I talk a bit about fancy editions and the pretty things I buy. They’re mostly from small presses, specialists in science fiction and fantasy. I’m on various mailing lists so I can find out about new releases and hopefully pre-order before they get to market. While there is a rabbit hole of small publishers to find and lose myself in, the big publishers also release nice editions. Somehow I rarely come across those nice editions and I don’t know if it’s because I go to the wrong book shops, or simply many of such things don’t make it to Oz at all.
I have some fancy editions from big publishers including my beautiful copy of Lord of the Rings from HarperCollins. That was possibly my first special edition in the late 80s, and was certainly the most expensive book I’d bought for over 20 years since, only to be beaten a decade ago by Malazan book 1, Gardens of the Moon.
In recent years, I have focused on finding nice editions but really most of my books, especially my science fiction, are paperbacks, many bought cheaply secondhand. And it shows. Lots have yellowed and deteriorated, some need to be handled carefully as I’ve had instances where the soft cover has detached with a mere touch.
I have a few nice Tolkien tomes from HarperCollins and the Quicksilver trilogy by Neal Stephenson from Morrow – actually Morrow is an interesting one as I think it was originally its own company but these days is an imprint of HarperCollins. Gollancz used to publish their new releases in hardcover with yellow dustjackets so they always stood out – was never interested in collecting those plus couldn’t afford hardcovers in those days. These days they look like an imprint of Hachette, along with Orbit and no doubt many others.

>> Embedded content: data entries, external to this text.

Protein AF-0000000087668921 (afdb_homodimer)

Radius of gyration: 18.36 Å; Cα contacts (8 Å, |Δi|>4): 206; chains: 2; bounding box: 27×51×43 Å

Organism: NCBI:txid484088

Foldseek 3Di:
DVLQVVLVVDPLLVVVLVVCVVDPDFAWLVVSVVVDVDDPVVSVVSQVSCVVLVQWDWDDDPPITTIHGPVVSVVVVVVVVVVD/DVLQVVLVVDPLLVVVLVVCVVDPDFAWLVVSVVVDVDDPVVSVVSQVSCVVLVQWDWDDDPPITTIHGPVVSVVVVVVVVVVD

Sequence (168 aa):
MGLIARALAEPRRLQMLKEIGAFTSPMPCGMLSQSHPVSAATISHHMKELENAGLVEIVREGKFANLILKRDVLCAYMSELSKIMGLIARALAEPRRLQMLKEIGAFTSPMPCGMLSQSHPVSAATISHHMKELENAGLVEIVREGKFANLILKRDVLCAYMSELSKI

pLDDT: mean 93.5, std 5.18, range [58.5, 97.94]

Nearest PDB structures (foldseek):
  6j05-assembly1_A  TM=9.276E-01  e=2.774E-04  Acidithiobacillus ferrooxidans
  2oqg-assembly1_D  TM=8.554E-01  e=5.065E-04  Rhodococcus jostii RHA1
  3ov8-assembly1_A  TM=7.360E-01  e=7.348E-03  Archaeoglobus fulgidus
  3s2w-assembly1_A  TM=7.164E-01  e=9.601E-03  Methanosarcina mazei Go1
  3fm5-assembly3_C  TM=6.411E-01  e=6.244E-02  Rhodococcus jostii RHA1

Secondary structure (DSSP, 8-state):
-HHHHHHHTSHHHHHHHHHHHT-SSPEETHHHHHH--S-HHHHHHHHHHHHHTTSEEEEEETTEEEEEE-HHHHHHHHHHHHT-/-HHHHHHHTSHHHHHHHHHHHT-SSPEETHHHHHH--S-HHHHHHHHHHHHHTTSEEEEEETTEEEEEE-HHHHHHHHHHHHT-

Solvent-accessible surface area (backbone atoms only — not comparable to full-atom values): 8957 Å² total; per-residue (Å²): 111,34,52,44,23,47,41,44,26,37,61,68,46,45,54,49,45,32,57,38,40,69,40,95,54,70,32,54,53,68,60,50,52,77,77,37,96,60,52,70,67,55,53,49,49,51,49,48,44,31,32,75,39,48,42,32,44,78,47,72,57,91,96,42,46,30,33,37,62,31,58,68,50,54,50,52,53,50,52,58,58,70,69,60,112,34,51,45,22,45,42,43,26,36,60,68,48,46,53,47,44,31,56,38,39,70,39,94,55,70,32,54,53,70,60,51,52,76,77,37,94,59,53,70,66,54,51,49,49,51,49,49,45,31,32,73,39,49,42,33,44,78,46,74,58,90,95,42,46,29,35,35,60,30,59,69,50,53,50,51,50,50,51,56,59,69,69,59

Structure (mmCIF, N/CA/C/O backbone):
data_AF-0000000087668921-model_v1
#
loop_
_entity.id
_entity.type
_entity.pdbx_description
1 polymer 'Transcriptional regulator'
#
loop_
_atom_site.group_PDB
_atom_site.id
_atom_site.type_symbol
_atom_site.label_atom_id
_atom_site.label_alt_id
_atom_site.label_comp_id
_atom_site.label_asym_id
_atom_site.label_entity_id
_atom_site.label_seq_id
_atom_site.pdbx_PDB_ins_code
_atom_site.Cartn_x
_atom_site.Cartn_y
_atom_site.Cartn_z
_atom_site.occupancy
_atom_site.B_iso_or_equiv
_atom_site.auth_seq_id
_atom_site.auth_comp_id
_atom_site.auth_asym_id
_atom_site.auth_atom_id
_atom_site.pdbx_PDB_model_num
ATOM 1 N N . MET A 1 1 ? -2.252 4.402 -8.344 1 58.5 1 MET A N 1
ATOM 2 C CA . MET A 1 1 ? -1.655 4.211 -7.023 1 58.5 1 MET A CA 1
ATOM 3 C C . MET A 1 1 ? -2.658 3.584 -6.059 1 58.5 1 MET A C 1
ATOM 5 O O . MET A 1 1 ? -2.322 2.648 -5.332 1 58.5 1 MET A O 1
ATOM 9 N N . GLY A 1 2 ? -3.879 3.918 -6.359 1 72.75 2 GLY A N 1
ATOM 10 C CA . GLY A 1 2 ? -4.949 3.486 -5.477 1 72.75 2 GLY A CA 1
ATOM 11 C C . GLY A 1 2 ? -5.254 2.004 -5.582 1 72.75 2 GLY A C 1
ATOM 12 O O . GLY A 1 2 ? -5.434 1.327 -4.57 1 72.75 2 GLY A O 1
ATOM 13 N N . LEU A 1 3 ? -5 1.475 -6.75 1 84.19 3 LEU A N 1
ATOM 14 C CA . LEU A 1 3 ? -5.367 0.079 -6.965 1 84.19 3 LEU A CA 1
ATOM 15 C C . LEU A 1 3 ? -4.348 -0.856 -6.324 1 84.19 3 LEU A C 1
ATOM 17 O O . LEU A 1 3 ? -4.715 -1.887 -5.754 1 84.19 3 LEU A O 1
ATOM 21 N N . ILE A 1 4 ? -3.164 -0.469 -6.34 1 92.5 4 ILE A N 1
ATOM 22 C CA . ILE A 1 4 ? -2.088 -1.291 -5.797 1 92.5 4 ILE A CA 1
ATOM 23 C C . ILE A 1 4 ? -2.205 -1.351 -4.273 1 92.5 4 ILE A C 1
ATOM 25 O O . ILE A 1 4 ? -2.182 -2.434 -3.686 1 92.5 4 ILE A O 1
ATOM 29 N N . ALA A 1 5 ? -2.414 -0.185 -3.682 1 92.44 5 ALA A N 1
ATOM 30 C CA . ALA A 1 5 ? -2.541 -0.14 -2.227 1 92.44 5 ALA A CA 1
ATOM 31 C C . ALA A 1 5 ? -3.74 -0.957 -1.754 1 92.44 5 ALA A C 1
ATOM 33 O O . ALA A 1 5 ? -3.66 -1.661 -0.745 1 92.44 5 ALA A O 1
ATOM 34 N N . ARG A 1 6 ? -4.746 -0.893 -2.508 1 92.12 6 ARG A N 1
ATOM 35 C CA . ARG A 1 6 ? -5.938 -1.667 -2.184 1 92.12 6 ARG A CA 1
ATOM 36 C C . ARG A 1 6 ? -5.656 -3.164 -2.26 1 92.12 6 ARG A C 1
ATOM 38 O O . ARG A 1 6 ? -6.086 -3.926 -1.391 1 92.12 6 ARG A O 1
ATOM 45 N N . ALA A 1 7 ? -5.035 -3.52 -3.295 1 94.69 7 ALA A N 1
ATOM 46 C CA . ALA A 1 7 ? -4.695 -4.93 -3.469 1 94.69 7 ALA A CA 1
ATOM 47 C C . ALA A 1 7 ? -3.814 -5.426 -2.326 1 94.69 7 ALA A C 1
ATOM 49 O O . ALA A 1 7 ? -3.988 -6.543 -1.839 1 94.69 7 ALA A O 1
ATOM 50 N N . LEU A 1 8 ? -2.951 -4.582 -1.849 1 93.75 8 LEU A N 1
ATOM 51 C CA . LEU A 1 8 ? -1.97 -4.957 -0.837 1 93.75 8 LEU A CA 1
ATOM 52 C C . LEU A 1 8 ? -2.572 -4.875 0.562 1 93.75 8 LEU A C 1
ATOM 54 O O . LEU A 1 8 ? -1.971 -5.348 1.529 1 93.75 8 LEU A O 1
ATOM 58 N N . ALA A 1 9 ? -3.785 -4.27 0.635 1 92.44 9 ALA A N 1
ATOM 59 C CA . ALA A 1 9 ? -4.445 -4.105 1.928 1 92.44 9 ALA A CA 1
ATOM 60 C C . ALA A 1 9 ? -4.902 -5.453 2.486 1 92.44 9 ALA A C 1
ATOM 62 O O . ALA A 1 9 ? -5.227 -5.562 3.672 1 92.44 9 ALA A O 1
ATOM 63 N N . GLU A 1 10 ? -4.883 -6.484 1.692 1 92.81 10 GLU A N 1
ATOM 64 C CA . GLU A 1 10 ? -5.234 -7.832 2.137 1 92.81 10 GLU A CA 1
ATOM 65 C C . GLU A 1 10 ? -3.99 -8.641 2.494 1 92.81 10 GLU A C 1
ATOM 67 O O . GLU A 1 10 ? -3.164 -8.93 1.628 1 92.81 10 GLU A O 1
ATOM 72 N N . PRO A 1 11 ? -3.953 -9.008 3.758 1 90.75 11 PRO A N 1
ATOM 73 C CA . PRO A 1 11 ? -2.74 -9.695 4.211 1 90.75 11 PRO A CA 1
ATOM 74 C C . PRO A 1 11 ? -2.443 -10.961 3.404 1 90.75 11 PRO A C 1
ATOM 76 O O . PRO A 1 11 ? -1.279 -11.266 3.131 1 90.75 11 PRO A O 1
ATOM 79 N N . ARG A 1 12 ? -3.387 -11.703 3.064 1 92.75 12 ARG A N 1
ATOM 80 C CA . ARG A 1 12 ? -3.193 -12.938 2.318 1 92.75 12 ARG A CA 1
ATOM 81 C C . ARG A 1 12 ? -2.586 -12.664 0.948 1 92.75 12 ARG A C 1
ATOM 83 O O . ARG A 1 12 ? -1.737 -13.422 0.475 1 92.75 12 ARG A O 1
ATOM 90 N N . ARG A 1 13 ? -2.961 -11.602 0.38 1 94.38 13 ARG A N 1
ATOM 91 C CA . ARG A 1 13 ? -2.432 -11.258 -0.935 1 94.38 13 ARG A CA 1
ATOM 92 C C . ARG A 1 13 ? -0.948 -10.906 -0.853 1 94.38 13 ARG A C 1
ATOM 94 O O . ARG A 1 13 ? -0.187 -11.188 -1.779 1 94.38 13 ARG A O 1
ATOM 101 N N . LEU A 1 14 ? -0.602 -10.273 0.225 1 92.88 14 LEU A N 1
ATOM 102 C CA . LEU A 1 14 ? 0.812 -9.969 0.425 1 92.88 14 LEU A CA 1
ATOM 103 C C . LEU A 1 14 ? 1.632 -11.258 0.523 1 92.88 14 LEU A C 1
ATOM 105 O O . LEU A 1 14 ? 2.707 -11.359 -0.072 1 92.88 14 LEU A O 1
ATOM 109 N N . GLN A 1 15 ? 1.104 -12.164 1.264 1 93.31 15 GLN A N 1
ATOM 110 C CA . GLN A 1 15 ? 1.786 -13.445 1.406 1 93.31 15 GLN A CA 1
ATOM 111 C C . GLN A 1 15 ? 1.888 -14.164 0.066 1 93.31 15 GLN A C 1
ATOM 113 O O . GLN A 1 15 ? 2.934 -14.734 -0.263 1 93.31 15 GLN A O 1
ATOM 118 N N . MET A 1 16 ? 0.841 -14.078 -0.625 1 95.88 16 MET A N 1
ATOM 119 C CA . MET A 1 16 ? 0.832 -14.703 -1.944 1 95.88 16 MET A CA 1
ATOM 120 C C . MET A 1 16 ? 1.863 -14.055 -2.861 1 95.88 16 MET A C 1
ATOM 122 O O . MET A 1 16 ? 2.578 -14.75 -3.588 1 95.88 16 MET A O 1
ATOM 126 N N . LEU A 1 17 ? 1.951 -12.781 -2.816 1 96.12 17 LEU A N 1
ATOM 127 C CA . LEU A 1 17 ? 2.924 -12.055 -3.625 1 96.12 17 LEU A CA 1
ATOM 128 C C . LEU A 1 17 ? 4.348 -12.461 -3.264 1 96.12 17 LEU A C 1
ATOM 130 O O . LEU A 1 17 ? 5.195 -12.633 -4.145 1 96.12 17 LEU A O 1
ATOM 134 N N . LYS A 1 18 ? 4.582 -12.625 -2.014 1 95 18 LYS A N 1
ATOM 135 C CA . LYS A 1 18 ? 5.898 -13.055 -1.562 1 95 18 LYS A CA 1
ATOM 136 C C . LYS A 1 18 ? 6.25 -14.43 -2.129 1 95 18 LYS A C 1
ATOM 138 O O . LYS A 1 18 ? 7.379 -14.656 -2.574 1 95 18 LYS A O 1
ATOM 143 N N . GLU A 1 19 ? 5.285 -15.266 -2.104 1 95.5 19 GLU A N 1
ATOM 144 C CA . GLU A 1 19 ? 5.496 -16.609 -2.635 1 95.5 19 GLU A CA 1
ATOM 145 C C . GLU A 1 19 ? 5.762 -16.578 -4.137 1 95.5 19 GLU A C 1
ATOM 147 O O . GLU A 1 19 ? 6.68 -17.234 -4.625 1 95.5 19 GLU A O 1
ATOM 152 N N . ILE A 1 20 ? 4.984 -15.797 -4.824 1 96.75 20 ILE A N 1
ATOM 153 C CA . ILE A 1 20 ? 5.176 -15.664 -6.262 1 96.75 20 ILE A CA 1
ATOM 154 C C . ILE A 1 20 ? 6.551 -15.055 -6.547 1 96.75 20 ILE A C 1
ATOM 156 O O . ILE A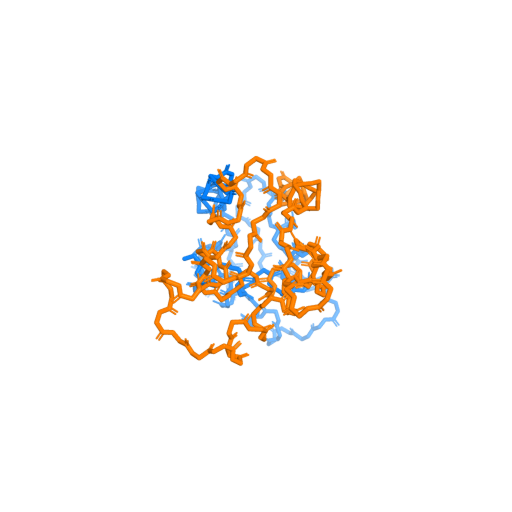 1 20 ? 7.27 -15.523 -7.438 1 96.75 20 ILE A O 1
ATOM 160 N N . GLY A 1 21 ? 6.867 -14.094 -5.828 1 95.38 21 GLY A N 1
ATOM 161 C CA . GLY A 1 21 ? 8.133 -13.398 -6 1 95.38 21 GLY A CA 1
ATOM 162 C C . GLY A 1 21 ? 9.336 -14.266 -5.691 1 95.38 21 GLY A C 1
ATOM 163 O O . GLY A 1 21 ? 10.453 -13.977 -6.141 1 95.38 21 GLY A O 1
ATOM 164 N N . ALA A 1 22 ? 9.141 -15.258 -4.875 1 93.5 22 ALA A N 1
ATOM 165 C CA . ALA A 1 22 ? 10.227 -16.156 -4.508 1 93.5 22 ALA A CA 1
ATOM 166 C C . ALA A 1 22 ? 10.602 -17.062 -5.676 1 93.5 22 ALA A C 1
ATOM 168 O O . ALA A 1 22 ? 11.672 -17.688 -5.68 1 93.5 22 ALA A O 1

I’ve recently found out that Orson Scott Card’s Ender series had some titles published in pretty editions but I don’t think I’ve ever seen them locally and they’re a wee bit eccy to buy on the secondary market. It must be said, that I’ve recently discovered that there were books beyond the trilogy I had read. The trilogy is more a quintet, and there’s a further 14 novels and a bunch of short stories. While I won’t be seeking those other nice editions, Centipede is releasing nice versions of their own, signed, numbered and in a capped case. So far they’ve released Ender’s Game, Ender’s Way (a collection of almost all the short stories) and will soon be releasing Speaker for the Dead.